What was the problem?
Frail older people falling at home generally phone 999. The attending ambulance crew can either leave the person at home with limited access to care, or take them to the emergency department (ED).
In 2014, 34% of all London Ambulance Service journeys to the Queen’s Hospital ED in Romford were with patients aged 75 years and over. A significant proportion were due to falls, for which patients generally stay in hospital at least one night.
As a result, ambulances were unable to attend the highest acuity calls, patient flow through ED was reduced and hospital beds were occupied unnecessarily.
What was the solution?
Using winter resilience funding, a learning collaborative of community nurses and paramedics set up a falls specialist response car, staffed by a community treatment team nurse and a paramedic, who both had additional training in treating falls.
The collaborative used plan-do-study-act (PDSA) cycles to test referral routes and acceptance criteria. It engaged stakeholders throughout to develop and evaluate the safety and effectiveness of new care pathways and understand the impact on the wider system.
What were the results?
From April 2017 to March 2018:
- 1,376 patients were attended
- 960 were safely kept at home
- 768 bed days were released (based on 80% of patients staying one night)
- £173,760 was saved (based on £181 per person cost of A&E attendance)
What were the learning points?
- Continuous measurement was essential to developing the service. The data enabled the team to understand what makes a successful referral and to continuously refine and adapt the acceptance criteria.
- Presenting the data so it is relevant to all stakeholders is important for engaging with different priorities.
- Cementing the relationship with the ambulance control room was key to keeping referral numbers up.
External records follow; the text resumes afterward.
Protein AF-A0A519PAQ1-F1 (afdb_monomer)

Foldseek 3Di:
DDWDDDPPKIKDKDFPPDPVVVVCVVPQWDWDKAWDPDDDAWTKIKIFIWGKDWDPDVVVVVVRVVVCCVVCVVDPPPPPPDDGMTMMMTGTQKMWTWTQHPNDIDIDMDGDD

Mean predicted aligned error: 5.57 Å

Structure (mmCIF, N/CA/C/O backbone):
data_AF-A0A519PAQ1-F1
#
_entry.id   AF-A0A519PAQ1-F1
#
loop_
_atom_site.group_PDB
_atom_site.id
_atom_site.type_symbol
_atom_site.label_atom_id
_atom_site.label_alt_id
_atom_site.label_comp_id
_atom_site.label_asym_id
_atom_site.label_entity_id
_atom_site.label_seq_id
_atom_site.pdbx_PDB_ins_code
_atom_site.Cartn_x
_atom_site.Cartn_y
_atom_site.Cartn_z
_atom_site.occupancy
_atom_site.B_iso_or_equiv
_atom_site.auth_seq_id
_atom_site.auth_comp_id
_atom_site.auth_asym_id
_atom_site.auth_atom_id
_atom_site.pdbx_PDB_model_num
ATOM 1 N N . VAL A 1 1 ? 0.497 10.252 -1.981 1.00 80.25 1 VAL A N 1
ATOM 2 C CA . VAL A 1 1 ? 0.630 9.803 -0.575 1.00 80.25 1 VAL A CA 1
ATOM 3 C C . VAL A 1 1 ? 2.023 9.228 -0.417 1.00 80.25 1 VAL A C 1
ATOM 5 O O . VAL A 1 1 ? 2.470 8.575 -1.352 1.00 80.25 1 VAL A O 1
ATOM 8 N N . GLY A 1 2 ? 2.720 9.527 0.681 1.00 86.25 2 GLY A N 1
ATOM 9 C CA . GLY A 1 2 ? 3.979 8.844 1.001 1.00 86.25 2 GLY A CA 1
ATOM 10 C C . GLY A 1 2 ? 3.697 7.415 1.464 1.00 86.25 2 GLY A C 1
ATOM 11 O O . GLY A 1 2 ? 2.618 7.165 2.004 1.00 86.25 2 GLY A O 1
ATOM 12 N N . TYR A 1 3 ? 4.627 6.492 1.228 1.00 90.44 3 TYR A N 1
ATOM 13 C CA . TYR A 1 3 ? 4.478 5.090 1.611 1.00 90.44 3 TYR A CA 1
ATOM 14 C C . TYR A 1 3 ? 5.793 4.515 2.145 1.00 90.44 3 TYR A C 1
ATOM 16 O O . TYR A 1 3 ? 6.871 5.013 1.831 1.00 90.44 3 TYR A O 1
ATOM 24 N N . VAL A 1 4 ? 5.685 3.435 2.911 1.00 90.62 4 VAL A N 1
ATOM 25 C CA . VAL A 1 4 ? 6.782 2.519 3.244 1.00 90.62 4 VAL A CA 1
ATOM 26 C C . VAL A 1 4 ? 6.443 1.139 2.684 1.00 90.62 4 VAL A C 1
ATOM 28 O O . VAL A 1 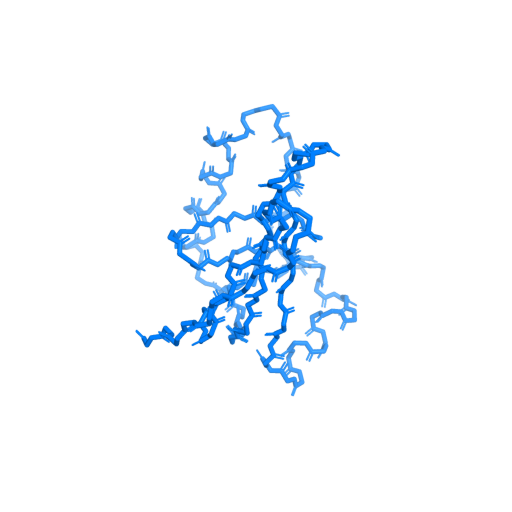4 ? 5.267 0.819 2.497 1.00 90.62 4 VAL A O 1
ATOM 31 N N . ASN A 1 5 ? 7.453 0.334 2.363 1.00 92.19 5 ASN A N 1
ATOM 32 C CA . ASN A 1 5 ? 7.252 -1.003 1.818 1.00 92.19 5 ASN A CA 1
ATOM 33 C C . ASN A 1 5 ? 7.941 -2.090 2.653 1.00 92.19 5 ASN A C 1
ATOM 35 O O . ASN A 1 5 ? 9.087 -1.920 3.064 1.00 92.19 5 ASN A O 1
ATOM 39 N N . GLU A 1 6 ? 7.264 -3.229 2.817 1.00 92.56 6 GLU A N 1
ATOM 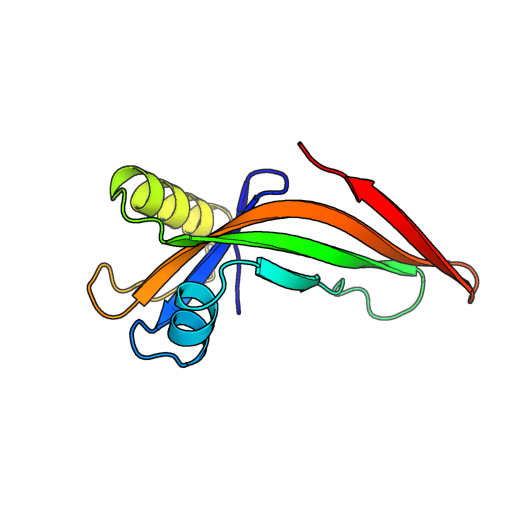40 C CA . GLU A 1 6 ? 7.841 -4.491 3.303 1.00 92.56 6 GLU A CA 1
ATOM 41 C C . GLU A 1 6 ? 7.725 -5.527 2.168 1.00 92.56 6 GLU A C 1
ATOM 43 O O . GLU A 1 6 ? 6.658 -6.096 1.905 1.00 92.56 6 GLU A O 1
ATOM 48 N N . GLY A 1 7 ? 8.816 -5.725 1.420 1.00 92.94 7 GLY A N 1
ATOM 49 C CA . GLY A 1 7 ? 8.767 -6.451 0.148 1.00 92.94 7 GLY A CA 1
ATOM 50 C C . GLY A 1 7 ? 7.870 -5.722 -0.860 1.00 92.94 7 GLY A C 1
ATOM 51 O O . GLY A 1 7 ? 8.085 -4.539 -1.127 1.00 92.94 7 GLY A O 1
ATOM 52 N N . LEU A 1 8 ? 6.862 -6.417 -1.398 1.00 94.00 8 LEU A N 1
ATOM 53 C CA . LEU A 1 8 ? 5.858 -5.837 -2.304 1.00 94.00 8 LEU A CA 1
ATOM 54 C C . LEU A 1 8 ? 4.641 -5.235 -1.575 1.00 94.00 8 LEU A C 1
ATOM 56 O O . LEU A 1 8 ? 3.791 -4.624 -2.218 1.00 94.00 8 LEU A O 1
ATOM 60 N N . ASN A 1 9 ? 4.532 -5.406 -0.253 1.00 95.69 9 ASN A N 1
ATOM 61 C CA . ASN A 1 9 ? 3.456 -4.793 0.524 1.00 95.69 9 ASN A CA 1
ATOM 62 C C . ASN A 1 9 ? 3.736 -3.308 0.704 1.00 95.69 9 ASN A C 1
ATOM 64 O O . ASN A 1 9 ? 4.858 -2.937 1.051 1.00 95.69 9 ASN A O 1
ATOM 68 N N . LEU A 1 10 ? 2.711 -2.477 0.522 1.00 95.38 10 LEU A N 1
ATOM 69 C CA . LEU A 1 10 ? 2.811 -1.036 0.741 1.00 95.38 10 LEU A CA 1
ATOM 70 C C . LEU A 1 10 ? 1.981 -0.625 1.949 1.00 95.38 10 LEU A C 1
ATOM 72 O O . LEU A 1 10 ? 0.864 -1.108 2.134 1.00 95.38 10 LEU A O 1
ATOM 76 N N . TYR A 1 11 ? 2.506 0.318 2.721 1.00 94.19 11 TYR A N 1
ATOM 77 C CA . TYR A 1 11 ? 1.832 0.924 3.857 1.00 94.19 11 TYR A CA 1
ATOM 78 C C . TYR A 1 11 ? 1.858 2.436 3.714 1.00 94.19 11 TYR A C 1
ATOM 80 O O . TYR A 1 11 ? 2.898 3.022 3.418 1.00 94.19 11 TYR A O 1
ATOM 88 N N . PHE A 1 12 ? 0.719 3.080 3.925 1.00 92.19 12 PHE A N 1
ATOM 89 C CA . PHE A 1 12 ? 0.615 4.534 3.887 1.00 92.19 12 PHE A CA 1
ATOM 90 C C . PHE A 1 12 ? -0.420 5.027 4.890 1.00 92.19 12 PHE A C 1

- Initially the team held weekly PDSA teleconferences to maintain momentum and enthusiasm and build relationships between organisations, which are now having an effect beyond the project. For example, the paramedics who worked on the project are more confident and can consider alternative care pathways when returning to their previous roles.
- Patient feedback has been overwhelmingly positive, reflecting the project's value to patients who often expect to be taken to hospital
The team continues to work on sustaining referrals, aiming for an average of 20 patients a week kept at home. It is engaging with other boroughs running similar schemes to spread the model further across LAS.
Team members are using the quality improvement methodology for other work, and it has contributed to career progression: one is now a Darzi Fellow; another has been promoted to a leadership role within the team.